▶ EXERCISE GOAL
Range to output from the entries below: the line containing "ATOM 62 C C . LYS" through the line containing "ATOM 99 C C". Set it down exactly, ends included, nothing else.

▶ DATA RECORDS
▼▼▼

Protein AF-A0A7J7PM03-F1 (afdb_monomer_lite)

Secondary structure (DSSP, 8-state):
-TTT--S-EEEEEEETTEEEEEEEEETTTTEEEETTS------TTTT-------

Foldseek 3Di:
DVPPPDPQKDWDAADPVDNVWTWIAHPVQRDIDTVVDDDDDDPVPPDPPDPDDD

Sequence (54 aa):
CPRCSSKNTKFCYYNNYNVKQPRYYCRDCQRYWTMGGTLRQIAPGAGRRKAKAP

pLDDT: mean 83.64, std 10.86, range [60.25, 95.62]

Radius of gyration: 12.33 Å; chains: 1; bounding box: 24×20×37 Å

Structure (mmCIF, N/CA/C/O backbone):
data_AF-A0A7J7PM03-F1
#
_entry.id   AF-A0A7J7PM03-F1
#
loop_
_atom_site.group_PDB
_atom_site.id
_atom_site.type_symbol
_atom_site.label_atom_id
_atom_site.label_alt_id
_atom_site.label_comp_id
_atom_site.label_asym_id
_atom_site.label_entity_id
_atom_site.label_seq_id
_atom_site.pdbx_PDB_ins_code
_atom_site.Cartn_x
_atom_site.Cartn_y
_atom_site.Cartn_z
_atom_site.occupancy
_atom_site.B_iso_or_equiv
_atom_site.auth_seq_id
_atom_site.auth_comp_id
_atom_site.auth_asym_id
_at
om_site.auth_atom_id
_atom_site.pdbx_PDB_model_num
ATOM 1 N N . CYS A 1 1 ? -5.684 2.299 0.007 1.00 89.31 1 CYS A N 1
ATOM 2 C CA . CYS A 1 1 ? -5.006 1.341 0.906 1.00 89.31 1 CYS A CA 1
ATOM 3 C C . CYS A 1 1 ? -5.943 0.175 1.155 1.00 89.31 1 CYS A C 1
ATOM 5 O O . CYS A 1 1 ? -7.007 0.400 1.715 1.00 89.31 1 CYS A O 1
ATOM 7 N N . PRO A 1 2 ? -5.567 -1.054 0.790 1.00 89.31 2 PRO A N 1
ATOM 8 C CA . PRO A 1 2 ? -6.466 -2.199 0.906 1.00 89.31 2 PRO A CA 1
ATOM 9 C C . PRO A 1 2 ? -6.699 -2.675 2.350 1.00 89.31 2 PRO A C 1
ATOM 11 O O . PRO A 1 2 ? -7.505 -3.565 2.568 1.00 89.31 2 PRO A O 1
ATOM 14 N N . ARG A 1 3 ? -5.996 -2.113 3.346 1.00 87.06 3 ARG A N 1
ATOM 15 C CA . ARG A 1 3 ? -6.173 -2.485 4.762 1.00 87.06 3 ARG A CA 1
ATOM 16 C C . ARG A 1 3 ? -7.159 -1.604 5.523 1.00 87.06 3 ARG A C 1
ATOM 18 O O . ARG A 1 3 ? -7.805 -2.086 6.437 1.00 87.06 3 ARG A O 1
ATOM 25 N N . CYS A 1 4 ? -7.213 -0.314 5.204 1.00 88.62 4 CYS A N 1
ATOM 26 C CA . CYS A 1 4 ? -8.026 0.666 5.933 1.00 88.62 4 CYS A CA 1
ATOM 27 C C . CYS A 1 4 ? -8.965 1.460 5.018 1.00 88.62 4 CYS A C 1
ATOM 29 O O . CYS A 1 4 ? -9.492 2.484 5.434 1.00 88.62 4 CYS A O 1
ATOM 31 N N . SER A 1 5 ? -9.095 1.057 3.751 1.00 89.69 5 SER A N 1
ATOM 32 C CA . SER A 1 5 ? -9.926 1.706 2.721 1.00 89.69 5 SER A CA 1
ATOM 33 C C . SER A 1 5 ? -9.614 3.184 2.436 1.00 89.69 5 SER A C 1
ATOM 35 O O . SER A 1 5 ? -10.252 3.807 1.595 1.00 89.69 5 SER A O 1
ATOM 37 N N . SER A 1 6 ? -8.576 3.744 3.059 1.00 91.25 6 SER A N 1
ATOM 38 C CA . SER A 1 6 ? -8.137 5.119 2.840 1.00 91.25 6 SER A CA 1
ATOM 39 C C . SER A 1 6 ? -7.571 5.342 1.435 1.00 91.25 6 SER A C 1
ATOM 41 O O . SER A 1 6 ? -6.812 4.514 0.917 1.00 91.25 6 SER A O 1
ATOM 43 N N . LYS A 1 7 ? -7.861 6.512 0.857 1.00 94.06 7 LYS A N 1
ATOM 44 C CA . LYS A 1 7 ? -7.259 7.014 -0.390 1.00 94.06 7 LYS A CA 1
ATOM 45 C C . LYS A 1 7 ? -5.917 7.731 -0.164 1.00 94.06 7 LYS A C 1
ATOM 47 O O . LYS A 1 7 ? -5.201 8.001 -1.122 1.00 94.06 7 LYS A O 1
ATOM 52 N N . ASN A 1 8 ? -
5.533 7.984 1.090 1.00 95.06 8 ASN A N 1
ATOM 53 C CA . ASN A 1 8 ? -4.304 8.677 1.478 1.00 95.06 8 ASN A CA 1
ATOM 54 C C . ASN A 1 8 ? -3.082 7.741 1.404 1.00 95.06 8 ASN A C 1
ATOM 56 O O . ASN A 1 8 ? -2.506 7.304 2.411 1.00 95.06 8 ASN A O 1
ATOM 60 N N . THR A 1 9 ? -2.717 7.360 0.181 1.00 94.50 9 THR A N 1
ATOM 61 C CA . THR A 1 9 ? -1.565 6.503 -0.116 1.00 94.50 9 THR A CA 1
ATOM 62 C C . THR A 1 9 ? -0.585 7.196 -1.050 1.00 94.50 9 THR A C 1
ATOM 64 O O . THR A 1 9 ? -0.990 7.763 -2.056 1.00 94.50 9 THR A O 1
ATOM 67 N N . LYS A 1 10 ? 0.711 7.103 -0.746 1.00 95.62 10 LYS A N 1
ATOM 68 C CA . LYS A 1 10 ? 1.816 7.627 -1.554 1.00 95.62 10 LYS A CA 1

▲▲▲
▼▼▼

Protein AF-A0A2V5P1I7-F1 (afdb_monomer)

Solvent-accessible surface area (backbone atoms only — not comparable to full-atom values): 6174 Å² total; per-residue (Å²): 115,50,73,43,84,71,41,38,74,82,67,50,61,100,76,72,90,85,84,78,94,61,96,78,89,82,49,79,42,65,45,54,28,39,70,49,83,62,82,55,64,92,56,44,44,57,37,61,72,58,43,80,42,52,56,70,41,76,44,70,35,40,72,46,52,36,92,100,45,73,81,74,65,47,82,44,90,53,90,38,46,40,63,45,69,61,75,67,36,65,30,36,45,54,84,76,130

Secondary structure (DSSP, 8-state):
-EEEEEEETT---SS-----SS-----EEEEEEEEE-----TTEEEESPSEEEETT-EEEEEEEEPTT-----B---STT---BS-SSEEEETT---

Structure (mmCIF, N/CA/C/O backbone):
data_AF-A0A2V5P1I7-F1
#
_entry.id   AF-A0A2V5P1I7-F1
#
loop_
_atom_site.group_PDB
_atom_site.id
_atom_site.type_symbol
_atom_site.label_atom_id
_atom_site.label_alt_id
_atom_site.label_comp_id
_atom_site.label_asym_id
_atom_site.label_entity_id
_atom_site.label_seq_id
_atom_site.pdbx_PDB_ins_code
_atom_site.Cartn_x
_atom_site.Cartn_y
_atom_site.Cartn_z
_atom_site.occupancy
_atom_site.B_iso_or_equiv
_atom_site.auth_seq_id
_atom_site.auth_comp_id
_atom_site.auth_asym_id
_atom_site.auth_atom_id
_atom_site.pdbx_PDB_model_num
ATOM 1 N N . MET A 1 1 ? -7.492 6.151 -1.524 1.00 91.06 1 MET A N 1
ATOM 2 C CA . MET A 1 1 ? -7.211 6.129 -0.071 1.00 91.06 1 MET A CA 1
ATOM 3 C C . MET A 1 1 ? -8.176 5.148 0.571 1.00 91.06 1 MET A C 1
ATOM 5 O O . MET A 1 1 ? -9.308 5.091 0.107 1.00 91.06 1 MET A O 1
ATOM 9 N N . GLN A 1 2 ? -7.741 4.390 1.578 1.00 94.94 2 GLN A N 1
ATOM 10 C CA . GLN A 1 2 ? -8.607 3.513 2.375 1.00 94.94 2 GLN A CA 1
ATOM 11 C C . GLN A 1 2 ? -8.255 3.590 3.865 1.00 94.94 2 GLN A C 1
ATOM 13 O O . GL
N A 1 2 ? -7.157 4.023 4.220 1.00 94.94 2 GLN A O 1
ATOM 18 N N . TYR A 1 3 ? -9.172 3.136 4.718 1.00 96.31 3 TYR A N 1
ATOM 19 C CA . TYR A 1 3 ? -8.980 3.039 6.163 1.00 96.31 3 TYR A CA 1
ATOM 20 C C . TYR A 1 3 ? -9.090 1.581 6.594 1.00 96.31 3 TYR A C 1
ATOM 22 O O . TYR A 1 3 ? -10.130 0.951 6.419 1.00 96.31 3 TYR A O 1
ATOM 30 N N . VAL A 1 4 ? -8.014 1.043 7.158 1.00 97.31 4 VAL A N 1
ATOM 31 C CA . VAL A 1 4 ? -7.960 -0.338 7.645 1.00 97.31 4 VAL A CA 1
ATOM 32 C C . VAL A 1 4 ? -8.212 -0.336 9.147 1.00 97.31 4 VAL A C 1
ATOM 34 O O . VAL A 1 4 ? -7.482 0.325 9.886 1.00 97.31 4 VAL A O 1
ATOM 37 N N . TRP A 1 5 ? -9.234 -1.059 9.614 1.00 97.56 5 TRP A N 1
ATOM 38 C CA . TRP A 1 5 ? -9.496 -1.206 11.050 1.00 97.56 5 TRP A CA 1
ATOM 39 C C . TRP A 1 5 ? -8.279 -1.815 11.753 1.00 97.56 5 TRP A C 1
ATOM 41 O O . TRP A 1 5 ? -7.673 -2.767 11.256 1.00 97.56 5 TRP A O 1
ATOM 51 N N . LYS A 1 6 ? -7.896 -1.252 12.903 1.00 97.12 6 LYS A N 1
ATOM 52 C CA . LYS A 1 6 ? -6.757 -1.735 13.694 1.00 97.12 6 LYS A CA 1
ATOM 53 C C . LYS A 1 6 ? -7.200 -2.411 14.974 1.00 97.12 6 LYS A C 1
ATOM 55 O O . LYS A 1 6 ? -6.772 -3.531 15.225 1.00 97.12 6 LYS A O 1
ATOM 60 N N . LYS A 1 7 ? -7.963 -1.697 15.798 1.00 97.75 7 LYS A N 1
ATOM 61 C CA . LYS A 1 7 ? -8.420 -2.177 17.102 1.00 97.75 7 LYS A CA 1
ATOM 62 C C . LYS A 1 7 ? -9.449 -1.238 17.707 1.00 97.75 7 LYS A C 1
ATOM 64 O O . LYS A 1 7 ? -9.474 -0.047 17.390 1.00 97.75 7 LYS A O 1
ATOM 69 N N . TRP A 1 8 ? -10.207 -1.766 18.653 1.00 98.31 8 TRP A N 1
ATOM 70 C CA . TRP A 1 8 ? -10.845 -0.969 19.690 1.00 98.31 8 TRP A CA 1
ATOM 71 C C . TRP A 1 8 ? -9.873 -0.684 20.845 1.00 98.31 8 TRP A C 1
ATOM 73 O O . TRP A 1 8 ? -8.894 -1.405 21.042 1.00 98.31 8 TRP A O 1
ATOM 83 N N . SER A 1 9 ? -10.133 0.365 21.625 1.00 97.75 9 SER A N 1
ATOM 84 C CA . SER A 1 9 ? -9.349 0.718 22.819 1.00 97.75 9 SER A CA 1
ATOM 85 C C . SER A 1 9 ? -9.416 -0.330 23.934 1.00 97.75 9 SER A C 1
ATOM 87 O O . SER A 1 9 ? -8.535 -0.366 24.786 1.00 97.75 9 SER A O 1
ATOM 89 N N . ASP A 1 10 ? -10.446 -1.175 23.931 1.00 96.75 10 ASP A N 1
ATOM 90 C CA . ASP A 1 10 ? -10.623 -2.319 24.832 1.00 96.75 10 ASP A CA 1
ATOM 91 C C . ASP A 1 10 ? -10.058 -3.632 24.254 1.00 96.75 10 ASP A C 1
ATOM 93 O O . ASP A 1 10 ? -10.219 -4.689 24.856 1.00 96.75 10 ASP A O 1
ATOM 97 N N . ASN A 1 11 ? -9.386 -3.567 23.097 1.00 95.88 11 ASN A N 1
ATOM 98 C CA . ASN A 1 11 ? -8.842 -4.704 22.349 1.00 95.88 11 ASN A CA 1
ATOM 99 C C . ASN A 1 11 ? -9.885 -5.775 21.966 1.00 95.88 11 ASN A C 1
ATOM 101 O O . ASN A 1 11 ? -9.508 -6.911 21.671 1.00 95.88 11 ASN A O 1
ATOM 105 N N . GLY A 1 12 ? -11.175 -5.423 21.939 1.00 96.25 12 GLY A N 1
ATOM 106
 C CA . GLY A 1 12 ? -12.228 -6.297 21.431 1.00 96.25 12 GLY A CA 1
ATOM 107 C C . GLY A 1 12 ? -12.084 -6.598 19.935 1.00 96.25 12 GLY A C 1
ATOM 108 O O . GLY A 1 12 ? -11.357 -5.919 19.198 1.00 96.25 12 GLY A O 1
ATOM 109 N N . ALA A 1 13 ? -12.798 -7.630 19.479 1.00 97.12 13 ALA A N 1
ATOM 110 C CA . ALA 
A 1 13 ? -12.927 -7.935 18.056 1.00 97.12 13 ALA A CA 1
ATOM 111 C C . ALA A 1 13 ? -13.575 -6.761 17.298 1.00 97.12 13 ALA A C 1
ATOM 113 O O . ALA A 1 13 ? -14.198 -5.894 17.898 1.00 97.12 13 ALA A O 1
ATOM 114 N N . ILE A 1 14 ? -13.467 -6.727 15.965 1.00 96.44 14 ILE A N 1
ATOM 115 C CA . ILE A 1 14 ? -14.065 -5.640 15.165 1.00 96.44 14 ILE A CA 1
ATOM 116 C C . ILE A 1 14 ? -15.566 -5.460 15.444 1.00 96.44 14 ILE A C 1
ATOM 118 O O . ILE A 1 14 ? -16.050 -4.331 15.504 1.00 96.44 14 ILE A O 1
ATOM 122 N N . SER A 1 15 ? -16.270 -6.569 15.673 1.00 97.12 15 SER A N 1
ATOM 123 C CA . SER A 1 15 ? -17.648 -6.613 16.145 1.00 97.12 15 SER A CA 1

▲▲▲

▶ TASK ANSWER
ATOM 62 C C . LYS A 1 7 ? -9.449 -1.238 17.707 1.00 97.75 7 LYS A C 1
ATOM 64 O O . LYS A 1 7 ? -9.474 -0.047 17.390 1.00 97.75 7 LYS A O 1
ATOM 69 N N . TRP A 1 8 ? -10.207 -1.766 18.653 1.00 98.31 8 TRP A N 1
ATOM 70 C CA . TRP A 1 8 ? -10.845 -0.969 19.690 1.00 98.31 8 TRP A CA 1
ATOM 71 C C . TRP A 1 8 ? -9.873 -0.684 20.845 1.00 98.31 8 TRP A C 1
ATOM 73 O O . TRP A 1 8 ? -8.894 -1.405 21.042 1.00 98.31 8 TRP A O 1
ATOM 83 N N . SER A 1 9 ? -10.133 0.365 21.625 1.00 97.75 9 SER A N 1
ATOM 84 C CA . SER A 1 9 ? -9.349 0.718 22.819 1.00 97.75 9 SER A CA 1
ATOM 85 C C . SER A 1 9 ? -9.416 -0.330 23.934 1.00 97.75 9 SER A C 1
ATOM 87 O O . SER A 1 9 ? -8.535 -0.366 24.786 1.00 97.75 9 SER A O 1
ATOM 89 N N . ASP A 1 10 ? -10.446 -1.175 23.931 1.00 96.75 10 ASP A N 1
ATOM 90 C CA . ASP A 1 10 ? -10.623 -2.319 24.832 1.00 96.75 10 ASP A CA 1
ATOM 91 C C . ASP A 1 10 ? -10.058 -3.632 24.254 1.00 96.75 10 ASP A C 1
ATOM 93 O O . ASP A 1 10 ? -10.219 -4.689 24.856 1.00 96.75 10 ASP A O 1
ATOM 97 N N . ASN A 1 11 ? -9.386 -3.567 23.097 1.00 95.88 11 ASN A N 1
ATOM 98 C CA . ASN A 1 11 ? -8.842 -4.704 22.349 1.00 95.88 11 ASN A CA 1
ATOM 99 C C . ASN A 1 11 ? -9.885 -5.775 21.966 1.00 95.88 11 ASN A C 1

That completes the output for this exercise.